▶ How to complete this task
For the data below, restate word for word only the lines from the line containing "Protein AF-A0A838QCV3-F1 (afdb_monomer)" through the line containing "Mean predicted aligned error: 17.14 Å", both ends included.

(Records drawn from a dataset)
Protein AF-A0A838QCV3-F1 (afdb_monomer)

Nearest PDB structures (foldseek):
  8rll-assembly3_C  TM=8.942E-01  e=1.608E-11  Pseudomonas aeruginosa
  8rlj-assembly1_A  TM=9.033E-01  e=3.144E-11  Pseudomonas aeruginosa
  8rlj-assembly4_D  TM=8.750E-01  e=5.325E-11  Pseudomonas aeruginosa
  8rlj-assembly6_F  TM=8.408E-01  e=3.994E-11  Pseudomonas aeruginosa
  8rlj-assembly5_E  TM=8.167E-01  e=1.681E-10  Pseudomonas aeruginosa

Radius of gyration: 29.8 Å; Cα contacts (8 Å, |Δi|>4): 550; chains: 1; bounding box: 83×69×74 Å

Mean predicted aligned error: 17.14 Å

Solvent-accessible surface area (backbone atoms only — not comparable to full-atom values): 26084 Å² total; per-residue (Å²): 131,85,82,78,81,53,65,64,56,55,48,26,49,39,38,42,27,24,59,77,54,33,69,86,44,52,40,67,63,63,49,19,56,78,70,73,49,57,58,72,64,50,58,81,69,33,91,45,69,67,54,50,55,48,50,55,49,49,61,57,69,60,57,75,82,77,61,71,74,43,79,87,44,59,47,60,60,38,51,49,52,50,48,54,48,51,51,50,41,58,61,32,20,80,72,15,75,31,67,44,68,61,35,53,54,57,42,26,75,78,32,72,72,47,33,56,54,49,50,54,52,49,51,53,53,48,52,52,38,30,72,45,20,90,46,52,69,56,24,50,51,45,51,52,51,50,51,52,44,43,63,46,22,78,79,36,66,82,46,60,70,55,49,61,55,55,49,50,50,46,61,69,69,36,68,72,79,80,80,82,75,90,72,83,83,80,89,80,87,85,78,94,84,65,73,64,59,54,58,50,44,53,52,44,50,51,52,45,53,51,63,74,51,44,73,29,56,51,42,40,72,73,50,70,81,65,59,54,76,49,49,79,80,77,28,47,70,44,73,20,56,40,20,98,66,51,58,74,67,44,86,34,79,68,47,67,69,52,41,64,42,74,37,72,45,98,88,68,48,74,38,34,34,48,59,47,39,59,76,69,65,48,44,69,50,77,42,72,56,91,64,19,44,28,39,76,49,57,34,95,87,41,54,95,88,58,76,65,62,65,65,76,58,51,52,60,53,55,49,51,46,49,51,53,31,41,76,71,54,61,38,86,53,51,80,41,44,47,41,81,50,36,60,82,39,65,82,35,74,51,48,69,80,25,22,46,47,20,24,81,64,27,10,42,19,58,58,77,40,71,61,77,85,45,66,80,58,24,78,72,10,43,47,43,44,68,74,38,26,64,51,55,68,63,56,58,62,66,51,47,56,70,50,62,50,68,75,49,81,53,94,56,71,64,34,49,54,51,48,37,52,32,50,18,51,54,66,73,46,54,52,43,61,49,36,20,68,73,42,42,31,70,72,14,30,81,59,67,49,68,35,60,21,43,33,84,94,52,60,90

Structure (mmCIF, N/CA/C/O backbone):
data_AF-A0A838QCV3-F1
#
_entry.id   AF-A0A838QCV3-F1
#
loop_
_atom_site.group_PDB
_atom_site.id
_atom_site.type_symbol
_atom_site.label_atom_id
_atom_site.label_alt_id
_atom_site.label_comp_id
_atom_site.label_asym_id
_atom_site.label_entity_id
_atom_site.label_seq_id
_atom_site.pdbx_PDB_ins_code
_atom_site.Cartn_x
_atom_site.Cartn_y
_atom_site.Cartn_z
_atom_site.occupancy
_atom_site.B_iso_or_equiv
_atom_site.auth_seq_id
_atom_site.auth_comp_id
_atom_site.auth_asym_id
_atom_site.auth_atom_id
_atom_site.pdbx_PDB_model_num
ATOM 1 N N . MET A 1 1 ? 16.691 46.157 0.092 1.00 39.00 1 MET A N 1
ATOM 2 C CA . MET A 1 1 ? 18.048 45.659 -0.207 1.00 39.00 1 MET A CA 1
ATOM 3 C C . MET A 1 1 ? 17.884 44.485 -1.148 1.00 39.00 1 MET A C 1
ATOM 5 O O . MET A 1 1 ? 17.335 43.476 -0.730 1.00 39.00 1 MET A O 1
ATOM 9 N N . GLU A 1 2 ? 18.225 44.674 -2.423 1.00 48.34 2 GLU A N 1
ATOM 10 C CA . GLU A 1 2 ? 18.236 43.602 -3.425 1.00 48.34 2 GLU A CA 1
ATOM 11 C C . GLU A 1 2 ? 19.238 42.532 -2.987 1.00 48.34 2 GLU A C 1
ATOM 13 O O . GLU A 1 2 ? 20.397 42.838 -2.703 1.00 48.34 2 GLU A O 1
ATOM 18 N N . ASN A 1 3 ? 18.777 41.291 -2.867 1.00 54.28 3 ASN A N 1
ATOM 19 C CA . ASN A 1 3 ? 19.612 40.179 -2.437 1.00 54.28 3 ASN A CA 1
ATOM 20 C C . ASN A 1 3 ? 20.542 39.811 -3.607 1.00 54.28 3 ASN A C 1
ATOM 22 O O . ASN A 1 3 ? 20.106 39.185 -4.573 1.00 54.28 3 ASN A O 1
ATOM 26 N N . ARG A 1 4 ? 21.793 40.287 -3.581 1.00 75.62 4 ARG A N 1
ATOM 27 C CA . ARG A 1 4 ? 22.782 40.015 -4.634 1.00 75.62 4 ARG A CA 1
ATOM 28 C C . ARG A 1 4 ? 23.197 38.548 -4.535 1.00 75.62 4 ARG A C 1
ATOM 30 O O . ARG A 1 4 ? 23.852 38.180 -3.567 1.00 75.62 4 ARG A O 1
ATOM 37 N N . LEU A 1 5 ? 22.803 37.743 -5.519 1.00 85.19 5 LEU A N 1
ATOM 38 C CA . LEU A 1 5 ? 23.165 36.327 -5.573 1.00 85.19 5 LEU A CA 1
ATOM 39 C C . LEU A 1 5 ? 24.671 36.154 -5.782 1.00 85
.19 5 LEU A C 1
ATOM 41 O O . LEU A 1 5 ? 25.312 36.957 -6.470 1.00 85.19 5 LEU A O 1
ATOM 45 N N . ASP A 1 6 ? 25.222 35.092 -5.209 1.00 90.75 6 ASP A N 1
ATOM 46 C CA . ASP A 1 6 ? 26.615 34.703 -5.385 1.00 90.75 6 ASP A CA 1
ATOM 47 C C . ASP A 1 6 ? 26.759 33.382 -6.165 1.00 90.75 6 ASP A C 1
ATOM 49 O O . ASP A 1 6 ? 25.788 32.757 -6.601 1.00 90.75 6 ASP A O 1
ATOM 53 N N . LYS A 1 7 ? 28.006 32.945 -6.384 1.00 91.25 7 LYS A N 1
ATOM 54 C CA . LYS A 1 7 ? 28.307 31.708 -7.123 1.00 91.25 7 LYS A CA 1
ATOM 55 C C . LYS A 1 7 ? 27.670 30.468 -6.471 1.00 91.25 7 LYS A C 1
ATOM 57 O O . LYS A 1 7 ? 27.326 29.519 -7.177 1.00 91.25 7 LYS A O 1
...
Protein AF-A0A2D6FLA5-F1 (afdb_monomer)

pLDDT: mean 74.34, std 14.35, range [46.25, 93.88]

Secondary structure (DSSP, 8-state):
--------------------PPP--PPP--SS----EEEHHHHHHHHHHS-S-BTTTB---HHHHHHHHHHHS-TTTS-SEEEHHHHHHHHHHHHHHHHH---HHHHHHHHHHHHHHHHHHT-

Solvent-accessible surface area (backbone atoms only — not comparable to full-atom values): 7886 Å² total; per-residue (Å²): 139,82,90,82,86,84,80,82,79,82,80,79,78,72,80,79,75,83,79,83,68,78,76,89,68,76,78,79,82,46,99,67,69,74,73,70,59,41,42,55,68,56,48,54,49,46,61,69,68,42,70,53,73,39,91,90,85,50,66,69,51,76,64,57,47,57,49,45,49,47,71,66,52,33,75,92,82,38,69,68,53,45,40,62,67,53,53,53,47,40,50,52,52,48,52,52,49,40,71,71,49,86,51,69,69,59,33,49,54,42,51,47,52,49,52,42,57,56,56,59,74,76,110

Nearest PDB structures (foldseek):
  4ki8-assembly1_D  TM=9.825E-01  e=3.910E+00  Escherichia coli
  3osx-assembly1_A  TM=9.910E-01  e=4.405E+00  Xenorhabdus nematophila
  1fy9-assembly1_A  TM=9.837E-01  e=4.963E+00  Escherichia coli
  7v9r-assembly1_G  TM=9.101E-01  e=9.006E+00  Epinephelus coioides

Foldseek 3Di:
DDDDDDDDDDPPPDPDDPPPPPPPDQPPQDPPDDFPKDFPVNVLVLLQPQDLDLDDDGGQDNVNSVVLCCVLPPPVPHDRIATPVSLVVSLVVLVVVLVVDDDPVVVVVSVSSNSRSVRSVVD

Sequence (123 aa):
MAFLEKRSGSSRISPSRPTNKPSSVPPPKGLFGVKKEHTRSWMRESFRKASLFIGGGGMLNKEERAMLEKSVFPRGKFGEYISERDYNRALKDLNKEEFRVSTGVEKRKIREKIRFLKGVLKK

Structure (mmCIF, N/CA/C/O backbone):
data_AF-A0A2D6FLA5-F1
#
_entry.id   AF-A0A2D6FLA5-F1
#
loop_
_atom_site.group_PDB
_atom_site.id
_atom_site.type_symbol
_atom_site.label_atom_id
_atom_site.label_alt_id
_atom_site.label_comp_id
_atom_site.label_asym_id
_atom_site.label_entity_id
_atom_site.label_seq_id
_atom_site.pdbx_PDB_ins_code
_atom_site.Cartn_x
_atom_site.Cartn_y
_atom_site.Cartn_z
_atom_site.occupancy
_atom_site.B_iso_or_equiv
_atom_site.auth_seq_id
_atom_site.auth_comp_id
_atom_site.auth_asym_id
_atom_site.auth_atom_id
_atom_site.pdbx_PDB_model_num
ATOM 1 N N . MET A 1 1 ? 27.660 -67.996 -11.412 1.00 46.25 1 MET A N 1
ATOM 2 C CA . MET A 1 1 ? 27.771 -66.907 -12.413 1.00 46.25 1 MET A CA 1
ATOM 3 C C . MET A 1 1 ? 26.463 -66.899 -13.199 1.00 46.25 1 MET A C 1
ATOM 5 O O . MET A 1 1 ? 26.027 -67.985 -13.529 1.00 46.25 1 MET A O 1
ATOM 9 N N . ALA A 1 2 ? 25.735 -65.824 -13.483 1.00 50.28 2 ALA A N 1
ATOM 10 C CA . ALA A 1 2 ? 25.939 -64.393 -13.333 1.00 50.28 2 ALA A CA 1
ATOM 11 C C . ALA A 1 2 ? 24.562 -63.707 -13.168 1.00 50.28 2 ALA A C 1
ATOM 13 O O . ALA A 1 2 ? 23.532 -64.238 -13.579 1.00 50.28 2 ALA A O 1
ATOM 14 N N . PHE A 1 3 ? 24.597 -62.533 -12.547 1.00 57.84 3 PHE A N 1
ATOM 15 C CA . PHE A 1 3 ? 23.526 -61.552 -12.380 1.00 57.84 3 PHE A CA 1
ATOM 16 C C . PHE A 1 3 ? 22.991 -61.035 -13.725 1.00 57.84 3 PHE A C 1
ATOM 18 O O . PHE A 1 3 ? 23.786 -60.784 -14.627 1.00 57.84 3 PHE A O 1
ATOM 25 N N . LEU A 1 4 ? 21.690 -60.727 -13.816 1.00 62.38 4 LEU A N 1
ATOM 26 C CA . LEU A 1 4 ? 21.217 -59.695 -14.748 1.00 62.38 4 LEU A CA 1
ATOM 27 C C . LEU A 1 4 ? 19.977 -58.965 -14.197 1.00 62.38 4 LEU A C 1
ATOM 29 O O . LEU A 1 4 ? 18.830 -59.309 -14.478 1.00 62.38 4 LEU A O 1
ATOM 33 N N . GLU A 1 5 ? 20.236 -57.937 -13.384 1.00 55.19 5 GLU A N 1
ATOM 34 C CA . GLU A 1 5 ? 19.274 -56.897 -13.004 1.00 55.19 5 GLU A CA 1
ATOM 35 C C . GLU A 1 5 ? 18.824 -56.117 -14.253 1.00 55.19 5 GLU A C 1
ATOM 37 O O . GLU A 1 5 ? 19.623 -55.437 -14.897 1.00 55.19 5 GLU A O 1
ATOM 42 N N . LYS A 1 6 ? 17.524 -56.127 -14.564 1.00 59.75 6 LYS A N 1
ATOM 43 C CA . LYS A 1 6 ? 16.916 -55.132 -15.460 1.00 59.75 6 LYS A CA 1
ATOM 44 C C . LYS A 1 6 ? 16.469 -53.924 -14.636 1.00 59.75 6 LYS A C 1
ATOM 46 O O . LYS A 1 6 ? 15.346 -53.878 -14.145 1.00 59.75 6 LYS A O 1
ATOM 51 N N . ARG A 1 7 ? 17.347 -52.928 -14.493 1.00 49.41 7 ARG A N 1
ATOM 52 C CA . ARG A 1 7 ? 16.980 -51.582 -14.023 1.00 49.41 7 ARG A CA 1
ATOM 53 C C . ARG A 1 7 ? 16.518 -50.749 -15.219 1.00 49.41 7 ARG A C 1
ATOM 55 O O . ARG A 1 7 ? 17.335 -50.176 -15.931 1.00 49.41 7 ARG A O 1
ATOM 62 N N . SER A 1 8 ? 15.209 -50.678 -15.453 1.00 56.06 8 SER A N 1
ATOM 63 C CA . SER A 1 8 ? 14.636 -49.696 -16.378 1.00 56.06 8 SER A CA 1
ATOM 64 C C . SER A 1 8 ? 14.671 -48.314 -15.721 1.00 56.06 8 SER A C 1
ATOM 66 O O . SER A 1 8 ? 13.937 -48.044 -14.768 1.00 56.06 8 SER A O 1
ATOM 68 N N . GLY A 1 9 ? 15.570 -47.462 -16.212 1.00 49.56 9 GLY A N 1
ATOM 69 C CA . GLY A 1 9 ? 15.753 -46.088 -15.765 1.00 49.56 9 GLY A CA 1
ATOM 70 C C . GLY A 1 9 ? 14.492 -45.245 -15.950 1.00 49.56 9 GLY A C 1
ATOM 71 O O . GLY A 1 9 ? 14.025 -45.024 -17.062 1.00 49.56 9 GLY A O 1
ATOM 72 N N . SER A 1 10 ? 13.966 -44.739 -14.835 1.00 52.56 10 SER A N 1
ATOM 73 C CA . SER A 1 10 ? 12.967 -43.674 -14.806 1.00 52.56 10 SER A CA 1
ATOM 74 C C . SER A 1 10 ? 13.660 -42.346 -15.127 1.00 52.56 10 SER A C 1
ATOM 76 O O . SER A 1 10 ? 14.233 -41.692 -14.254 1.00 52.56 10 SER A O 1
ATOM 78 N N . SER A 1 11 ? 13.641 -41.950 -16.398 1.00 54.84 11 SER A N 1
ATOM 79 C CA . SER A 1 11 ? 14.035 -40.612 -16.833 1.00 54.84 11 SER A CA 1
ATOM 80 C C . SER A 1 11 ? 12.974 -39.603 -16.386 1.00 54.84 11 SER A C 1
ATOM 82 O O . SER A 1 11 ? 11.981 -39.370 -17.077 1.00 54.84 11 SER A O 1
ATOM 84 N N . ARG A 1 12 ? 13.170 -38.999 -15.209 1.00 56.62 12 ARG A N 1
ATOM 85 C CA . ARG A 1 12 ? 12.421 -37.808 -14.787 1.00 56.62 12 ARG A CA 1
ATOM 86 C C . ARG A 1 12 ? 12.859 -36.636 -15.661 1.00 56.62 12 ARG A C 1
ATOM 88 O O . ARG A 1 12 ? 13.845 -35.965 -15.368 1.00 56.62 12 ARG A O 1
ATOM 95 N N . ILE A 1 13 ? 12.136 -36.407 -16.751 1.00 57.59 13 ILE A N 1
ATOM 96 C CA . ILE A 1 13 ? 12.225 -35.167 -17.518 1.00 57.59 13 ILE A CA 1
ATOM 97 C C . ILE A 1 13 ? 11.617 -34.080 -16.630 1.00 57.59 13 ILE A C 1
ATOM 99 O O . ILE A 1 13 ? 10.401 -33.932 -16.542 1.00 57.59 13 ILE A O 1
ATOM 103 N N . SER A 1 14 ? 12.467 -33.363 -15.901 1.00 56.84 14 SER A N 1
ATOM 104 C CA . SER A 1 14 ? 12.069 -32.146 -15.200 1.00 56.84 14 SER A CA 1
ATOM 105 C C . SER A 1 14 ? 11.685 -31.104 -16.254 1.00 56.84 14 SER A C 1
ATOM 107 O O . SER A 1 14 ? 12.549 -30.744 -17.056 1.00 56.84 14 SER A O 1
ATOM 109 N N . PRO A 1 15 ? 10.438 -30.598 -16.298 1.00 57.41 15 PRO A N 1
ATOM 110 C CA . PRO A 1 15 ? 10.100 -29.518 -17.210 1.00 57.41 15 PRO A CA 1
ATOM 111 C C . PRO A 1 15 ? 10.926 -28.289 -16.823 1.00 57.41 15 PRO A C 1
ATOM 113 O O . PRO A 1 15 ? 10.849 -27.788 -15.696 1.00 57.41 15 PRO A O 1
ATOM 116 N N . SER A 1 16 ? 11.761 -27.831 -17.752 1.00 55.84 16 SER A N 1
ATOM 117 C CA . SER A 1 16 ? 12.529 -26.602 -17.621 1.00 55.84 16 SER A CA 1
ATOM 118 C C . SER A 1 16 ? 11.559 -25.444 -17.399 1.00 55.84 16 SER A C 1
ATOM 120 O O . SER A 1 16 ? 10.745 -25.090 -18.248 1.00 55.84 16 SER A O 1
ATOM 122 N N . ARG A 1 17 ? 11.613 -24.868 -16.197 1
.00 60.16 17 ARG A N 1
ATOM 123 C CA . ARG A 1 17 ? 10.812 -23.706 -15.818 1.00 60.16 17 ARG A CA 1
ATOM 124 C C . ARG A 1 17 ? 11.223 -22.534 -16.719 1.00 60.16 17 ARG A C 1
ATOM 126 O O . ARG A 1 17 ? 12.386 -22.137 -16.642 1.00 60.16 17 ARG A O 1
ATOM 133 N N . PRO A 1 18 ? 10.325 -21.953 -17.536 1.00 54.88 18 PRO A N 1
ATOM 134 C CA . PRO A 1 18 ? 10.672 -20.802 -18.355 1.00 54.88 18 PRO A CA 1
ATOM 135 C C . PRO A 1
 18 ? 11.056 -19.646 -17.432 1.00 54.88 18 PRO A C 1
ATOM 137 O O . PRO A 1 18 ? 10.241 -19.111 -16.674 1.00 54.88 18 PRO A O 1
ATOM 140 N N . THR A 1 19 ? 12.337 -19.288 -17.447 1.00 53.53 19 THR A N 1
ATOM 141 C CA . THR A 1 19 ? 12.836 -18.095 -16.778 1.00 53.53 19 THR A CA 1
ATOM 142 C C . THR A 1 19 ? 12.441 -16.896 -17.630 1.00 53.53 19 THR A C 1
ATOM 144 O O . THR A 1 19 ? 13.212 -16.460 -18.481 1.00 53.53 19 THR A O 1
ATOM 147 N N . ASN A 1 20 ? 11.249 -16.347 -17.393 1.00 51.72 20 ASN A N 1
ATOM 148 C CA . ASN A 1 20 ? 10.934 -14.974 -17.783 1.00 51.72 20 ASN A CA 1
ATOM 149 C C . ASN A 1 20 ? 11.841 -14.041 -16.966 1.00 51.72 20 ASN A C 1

▶ Solved exercise
Protein AF-A0A838QCV3-F1 (afdb_monomer)

Nearest PDB structures (foldseek):
  8rll-assembly3_C  TM=8.942E-01  e=1.608E-11  Pseudomonas aeruginosa
  8rlj-assembly1_A  TM=9.033E-01  e=3.144E-11  Pseudomonas aeruginosa
  8rlj-assembly4_D  TM=8.750E-01  e=5.325E-11  Pseudomonas aeruginosa
  8rlj-assembly6_F  TM=8.408E-01  e=3.994E-11  Pseudomonas aeruginosa
  8rlj-assembly5_E  TM=8.167E-01  e=1.681E-10  Pseudomonas aeruginosa

Radius of gyration: 29.8 Å; Cα contacts (8 Å, |Δi|>4): 550; chains: 1; bounding box: 83×69×74 Å

Mean predicted aligned error: 17.14 Å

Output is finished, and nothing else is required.